Spirit jetliner's wingtip accidentally clipped the tail of a parked U.S. Airways plane in Fort Lauderdale on New Year's Eve, causing minor damage to both aircraft. Although most ground accidents are minor, the NTSB lumps them with more major mishaps, such as planes accidentally taxiing onto an active runway or using a wrong runway.
Jan. 05--It was barely a bump. But it demonstrated a critical safety problem: airliners, loaded with people and fuel, occasionally collide with other planes, service trucks, baggage carts and jet bridges while on the ground.
In the latest incident, a Spirit jetliner's wingtip accidentally clipped the tail of a parked U.S. Airways plane in Fort Lauderdale on New Year's Eve, causing minor damage to both aircraft. Few of the 167 passengers on Spirit Flight 403 even felt the contact.
Yet the National Transportation Safety Board wants to know exactly what happened because of the potential for disaster, if, for instance, the collision had been considerably harder. The NTSB has included such airliner fender-benders on its most-wanted list of safety improvements.
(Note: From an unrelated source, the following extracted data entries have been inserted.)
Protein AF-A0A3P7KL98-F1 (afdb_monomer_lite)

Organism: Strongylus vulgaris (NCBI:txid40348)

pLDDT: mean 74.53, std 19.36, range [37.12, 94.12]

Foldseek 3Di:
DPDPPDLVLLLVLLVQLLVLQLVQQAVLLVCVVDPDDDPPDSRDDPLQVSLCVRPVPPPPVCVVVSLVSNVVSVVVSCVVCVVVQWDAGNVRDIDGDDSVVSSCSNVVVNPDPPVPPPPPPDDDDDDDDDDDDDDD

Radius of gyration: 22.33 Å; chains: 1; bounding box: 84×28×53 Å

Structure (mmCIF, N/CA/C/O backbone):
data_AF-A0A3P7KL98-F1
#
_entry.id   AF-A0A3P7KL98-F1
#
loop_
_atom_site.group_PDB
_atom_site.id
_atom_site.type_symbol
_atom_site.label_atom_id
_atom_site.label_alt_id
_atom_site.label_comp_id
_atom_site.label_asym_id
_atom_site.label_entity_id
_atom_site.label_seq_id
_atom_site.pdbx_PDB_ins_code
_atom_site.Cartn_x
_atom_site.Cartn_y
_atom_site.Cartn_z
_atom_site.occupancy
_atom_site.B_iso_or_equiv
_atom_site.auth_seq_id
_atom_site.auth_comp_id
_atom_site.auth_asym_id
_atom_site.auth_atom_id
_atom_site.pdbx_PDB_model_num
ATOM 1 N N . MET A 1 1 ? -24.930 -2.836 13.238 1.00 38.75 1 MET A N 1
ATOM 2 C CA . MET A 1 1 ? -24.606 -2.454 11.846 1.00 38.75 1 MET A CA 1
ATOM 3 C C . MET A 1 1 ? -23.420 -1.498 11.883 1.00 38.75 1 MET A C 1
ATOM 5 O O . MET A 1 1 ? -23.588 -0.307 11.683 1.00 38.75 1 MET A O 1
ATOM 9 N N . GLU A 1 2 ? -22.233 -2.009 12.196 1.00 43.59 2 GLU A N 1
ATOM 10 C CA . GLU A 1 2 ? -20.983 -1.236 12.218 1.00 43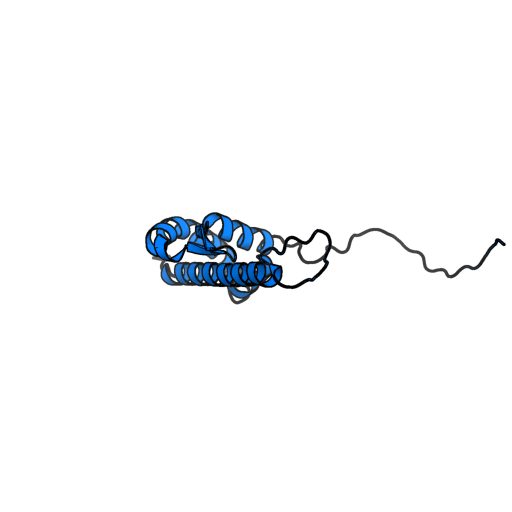.59 2 GLU A CA 1
ATOM 11 C C . GLU A 1 2 ? -19.975 -2.017 11.384 1.00 43.59 2 GLU A C 1
ATOM 13 O O . GLU A 1 2 ? -19.367 -2.933 11.918 1.00 43.59 2 GLU A O 1
ATOM 18 N N . GLN A 1 3 ? -19.880 -1.757 10.074 1.00 44.62 3 GLN A N 1
ATOM 19 C CA . GLN A 1 3 ? -18.783 -2.270 9.228 1.00 44.62 3 GLN A CA 1
ATOM 20 C C . GLN A 1 3 ? -18.820 -1.713 7.791 1.00 44.62 3 GLN A C 1
ATOM 22 O O . GLN A 1 3 ? -18.525 -2.414 6.834 1.00 44.62 3 GLN A O 1
ATOM 27 N N . LEU A 1 4 ? -19.216 -0.447 7.612 1.00 43.00 4 LEU A N 1
ATOM 28 C CA . LEU A 1 4 ? -19.267 0.188 6.283 1.00 43.00 4 LEU A CA 1
ATOM 29 C C . LEU A 1 4 ? -18.376 1.429 6.156 1.00 43.00 4 LEU A C 1
ATOM 31 O O . LEU A 1 4 ? -18.528 2.205 5.220 1.00 43.00 4 LEU A O 1
ATOM 35 N N . ALA A 1 5 ? -17.446 1.618 7.089 1.00 48.97 5 ALA A N 1
ATOM 36 C CA . ALA A 1 5 ? -16.291 2.471 6.864 1.00 48.97 5 ALA A CA 1
ATOM 37 C C . ALA A 1 5 ? -15.153 1.574 6.366 1.00 48.97 5 ALA A C 1
ATOM 39 O O . ALA A 1 5 ? -14.495 0.933 7.175 1.00 48.97 5 ALA A O 1
ATOM 40 N N . SER A 1 6 ? -14.894 1.400 5.078 1.00 65.69 6 SER A N 1
ATOM 41 C CA . SER A 1 6 ? -15.682 1.505 3.845 1.00 65.69 6 SER A CA 1
ATOM 42 C C . SER A 1 6 ? -14.832 0.693 2.871 1.00 65.69 6 SER A C 1
ATOM 44 O O . SER A 1 6 ? -13.637 0.970 2.760 1.00 65.69 6 SER A O 1
ATOM 46 N N . THR A 1 7 ? -15.366 -0.339 2.220 1.00 75.81 7 THR A N 1
ATOM 47 C CA . THR A 1 7 ? -14.576 -1.157 1.278 1.00 75.81 7 THR A CA 1
ATOM 48 C C . THR A 1 7 ? -13.845 -0.269 0.260 1.00 75.81 7 THR A C 1
ATOM 50 O O . THR A 1 7 ? -12.661 -0.468 0.015 1.00 75.81 7 THR A O 1
ATOM 53 N N . GLN A 1 8 ? -14.488 0.828 -0.159 1.00 83.56 8 GLN A N 1
ATOM 54 C CA . GLN A 1 8 ? -13.911 1.857 -1.030 1.00 83.56 8 GLN A CA 1
ATOM 55 C C . GLN A 1 8 ? -12.723 2.610 -0.413 1.00 83.56 8 GLN A C 1
ATOM 57 O O . GLN A 1 8 ? -11.780 2.947 -1.116 1.00 83.56 8 GLN A O 1
ATOM 62 N N . GLU A 1 9 ? -12.742 2.901 0.891 1.00 87.62 9 GLU A N 1
ATOM 63 C CA . GLU A 1 9 ? -11.606 3.549 1.570 1.00 87.62 9 GLU A CA 1
ATOM 64 C C . GLU A 1 9 ? -10.391 2.612 1.604 1.00 87.62 9 GLU A C 1
ATOM 66 O O . GLU A 1 9 ? -9.254 3.044 1.419 1.00 87.62 9 GLU A O 1
ATOM 71 N N . THR A 1 10 ? -10.641 1.316 1.794 1.00 90.94 10 THR A N 1
ATOM 72 C CA . THR A 1 10 ? -9.596 0.286 1.830 1.00 90.94 10 THR A CA 1
ATOM 73 C C . THR A 1 10 ? -8.994 0.068 0.442 1.00 90.94 10 THR A C 1
ATOM 75 O O . THR A 1 10 ? -7.773 0.051 0.306 1.00 90.94 10 THR A O 1
ATOM 78 N N . GLU A 1 11 ? -9.837 -0.030 -0.586 1.00 91.88 11 GLU A N 1
ATOM 79 C CA . GLU A 1 11 ? -9.421 -0.096 -1.993 1.00 91.88 11 GLU A CA 1
ATOM 80 C C . GLU A 1 11 ? -8.608 1.135 -2.396 1.00 91.88 11 GLU A C 1
ATOM 82 O O . GLU A 1 11 ? -7.495 0.989 -2.889 1.00 91.88 11 GLU A O 1
ATOM 87 N N . PHE A 1 12 ? -9.076 2.342 -2.066 1.00 92.44 12 PHE A N 1
ATOM 88 C CA . PHE A 1 12 ? -8.351 3.579 -2.363 1.00 92.44 12 PHE A CA 1
ATOM 89 C C . PHE A 1 12 ? -6.942 3.609 -1.745 1.00 92.44 12 PHE A C 1
ATOM 91 O O . PHE A 1 12 ? -5.982 4.103 -2.347 1.00 92.44 12 PHE A O 1
ATOM 98 N N . ILE A 1 13 ? -6.788 3.072 -0.532 1.00 93.88 13 ILE A N 1
ATOM 99 C CA . ILE A 1 13 ? -5.476 2.942 0.107 1.00 93.88 13 ILE A CA 1
ATOM 100 C C . ILE A 1 13 ? -4.604 1.918 -0.633 1.00 93.88 13 ILE A C 1
ATOM 102 O O . ILE A 1 13 ? -3.411 2.174 -0.820 1.00 93.88 13 ILE A O 1
ATOM 106 N N . LEU A 1 14 ? -5.166 0.787 -1.071 1.00 94.12 14 LEU A N 1
ATOM 107 C CA . LEU A 1 14 ? -4.442 -0.217 -1.860 1.00 94.12 14 LEU A CA 1
ATOM 108 C C . LEU A 1 14 ? -3.990 0.340 -3.215 1.00 94.12 14 LEU A C 1
ATOM 110 O O . LEU A 1 14 ? -2.816 0.165 -3.559 1.00 94.12 14 LEU A O 1
ATOM 114 N N . ASP A 1 15 ? -4.858 1.070 -3.918 1.00 94.00 15 ASP A N 1
ATOM 115 C CA . ASP A 1 15 ? -4.530 1.788 -5.155 1.00 94.00 15 ASP A CA 1
ATOM 116 C C . ASP A 1 15 ? -3.346 2.728 -4.921 1.00 94.00 15 ASP A C 1
ATOM 118 O O . ASP A 1 15 ? -2.302 2.624 -5.572 1.00 94.00 15 ASP A O 1
ATOM 122 N N . THR A 1 16 ? -3.462 3.586 -3.902 1.00 93.94 16 THR A N 1
ATOM 123 C CA . THR A 1 16 ? -2.433 4.573 -3.552 1.00 93.94 16 THR A CA 1
ATOM 124 C C . THR A 1 16 ? -1.090 3.903 -3.245 1.00 93.94 16 THR A C 1
ATOM 126 O O . THR A 1 16 ? -0.039 4.359 -3.706 1.00 93.94 16 THR A O 1
ATOM 129 N N . LEU A 1 17 ? -1.088 2.811 -2.475 1.00 93.88 17 LEU A N 1
ATOM 130 C CA . LEU A 1 17 ? 0.134 2.067 -2.155 1.00 93.88 17 LEU A CA 1
ATOM 131 C C . LEU A 1 17 ? 0.756 1.438 -3.407 1.00 93.88 17 LEU A C 1
ATOM 133 O O . LEU A 1 17 ? 1.975 1.525 -3.593 1.00 93.88 17 LEU A O 1
ATOM 137 N N . CYS A 1 18 ? -0.060 0.845 -4.279 1.00 93.06 18 CYS A N 1
ATOM 138 C CA . CYS A 1 18 ? 0.407 0.249 -5.528 1.00 93.06 18 CYS A CA 1
ATOM 139 C C . CYS A 1 18 ? 1.015 1.306 -6.460 1.00 93.06 18 CYS A C 1
ATOM 141 O O . CYS A 1 18 ? 2.111 1.098 -6.986 1.00 93.06 18 CYS A O 1
ATOM 143 N N . GLU A 1 19 ? 0.362 2.457 -6.625 1.00 92.06 19 GLU A N 1
ATOM 144 C CA . GLU A 1 19 ? 0.870 3.568 -7.437 1.00 92.06 19 GLU A CA 1
ATOM 145 C C . GLU A 1 19 ? 2.200 4.113 -6.907 1.00 92.06 19 GLU A C 1
ATOM 147 O O . GLU A 1 19 ? 3.163 4.263 -7.668 1.00 92.06 19 GLU A O 1
ATOM 152 N N . LEU A 1 20 ? 2.290 4.363 -5.596 1.00 92.00 20 LEU A N 1
ATOM 153 C CA . LEU A 1 20 ? 3.523 4.838 -4.964 1.00 92.00 20 LEU A CA 1
ATOM 154 C C . LEU A 1 20 ? 4.664 3.832 -5.139 1.00 92.00 20 LEU A C 1
ATOM 156 O O . LEU A 1 20 ? 5.794 4.228 -5.441 1.00 92.00 20 LEU A O 1
ATOM 160 N N . TYR A 1 21 ? 4.377 2.538 -4.990 1.00 91.19 21 TYR A N 1
ATOM 161 C CA . TYR A 1 21 ? 5.367 1.482 -5.173 1.00 91.19 21 TYR A CA 1
ATOM 162 C C . TYR A 1 21 ? 5.857 1.394 -6.618 1.00 91.19 21 TYR A C 1
ATOM 164 O O . TYR A 1 21 ? 7.068 1.364 -6.853 1.00 91.19 21 TYR A O 1
ATOM 172 N N . LYS A 1 22 ? 4.950 1.449 -7.598 1.00 88.25 22 LYS A N 1
ATOM 173 C CA . LYS A 1 22 ? 5.318 1.499 -9.021 1.00 88.25 22 LYS A CA 1
ATOM 174 C C . LYS A 1 22 ? 6.170 2.724 -9.345 1.00 88.25 22 LYS A C 1
ATOM 176 O O . LYS A 1 22 ? 7.196 2.594 -10.013 1.00 88.25 22 LYS A O 1
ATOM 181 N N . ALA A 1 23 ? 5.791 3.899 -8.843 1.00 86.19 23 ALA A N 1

"While commercial aviation has made extraordinary strides in safety, one area where risk remains is on the airport surface," said Eric Weiss, NTSB spokesman. "The bottom line is planes should not run into each other in the air or on the ground."
Although most ground accidents are minor, the NTSB lumps them with more major mishaps, such as planes accidentally taxiing onto an active runway or using a wrong runway. All involve ground operations, and several ground accidents have been deadly, including aviation's worst disaster: in March 1977, a KLM 747 collided with a Pan Am 747 on a fog-shrouded runway in the Canary Islands, killing 583 people.
While planes or vehicles mistakenly drove onto runways more than 1,100 times in 2012, the number of airline fender-benders is small, only about 15 per year. The infractions are frequently the result of distraction or overload on the part of pilots, air traffic controllers and other airport workers, aviation experts say.
"It's a human issue," said Mike Nonnemacher, operations director for Fort Lauderdale-Hollywood International Airport. "It could range from someone who gets complacent to someone who's inexperienced to someone who doesn't follow procedure."
Nonnemacher said that in his 26 years at Fort Lauderdale, he has never seen a serious collision between two aircraft on the ground. Yet in July 2007, two jetliners came within 100 feet of colliding at that airport: a United Airbus A320 errantly taxied onto a runway just as a Delta Boeing 757 was touching down. A controller yelled at the Delta plane to immediately climb back into the air, averting disaster. A combined 307 people were on the two planes.
Even when a jetliner suffers a tiny ding, repairs can cost an airline tens of thousands of dollars. Planes are usually pulled from service to be inspected for hidden damage, and passengers placed on other flights.
South Florida's three major airports combined see fewer than one ground accident per year on average. Before the Spirit vs. U.S. Airways mishap, the most recent was in 2005, according to Federal Aviation Administration records.
At Palm Beach International Airport, a Delta 767's wing struck a parked aircraft in 1993; in 1989, the engine of a Presidential Airways regional jet rammed a jet bridge.
At Fort Lauderdale-Hollywood International, a DC-9 wingtip struck a food truck in 1995, and a Convair 440 collided with the corner of a terminal building in 1987.
At Miami International, the wing of a Miami Air 737 struck a catering truck in July 2005. A VASP Brazilian Airlines MD-11 struck a parked Alitalia 747, rocking a combined 601 passengers in 1996; no one was injured.
Outside of South Florida, there have been some relatively minor accidents that came close to becoming full-blown catastrophes.
In April 2011, as it taxied to a runway, the wing of a superjumbo Air France A380 wing clipped the tail of a stopped Delta regional jet at New York's John F. Kennedy International Airport. The smaller plane, holding 62 passengers and four crew members, was spun around 90 degrees. No one was hurt.
In November 2010, a driver got out of a service truck and left the engine running at Chicago O'Hare International Airport. The empty truck slipped into reverse and backed into a taxiing Skywest regional jet with 37 people on board. No one was hurt.
In the Dec. 31 incident, the Spirit plane had just landed and was headed toward its gate, using a taxi lane near a remote aircraft parking area. When planes are parked in that area, the airport puts up barricades and red lights to warn other aircraft to steer clear. But no one told airport officials the U.S. Airways plane would be parked there.
The Broward County Aviation Department is investigating why it wasn't notified. As for the Spirit plane, Nonnemacher said, "The pilot was doing what the pilot was supposed to do."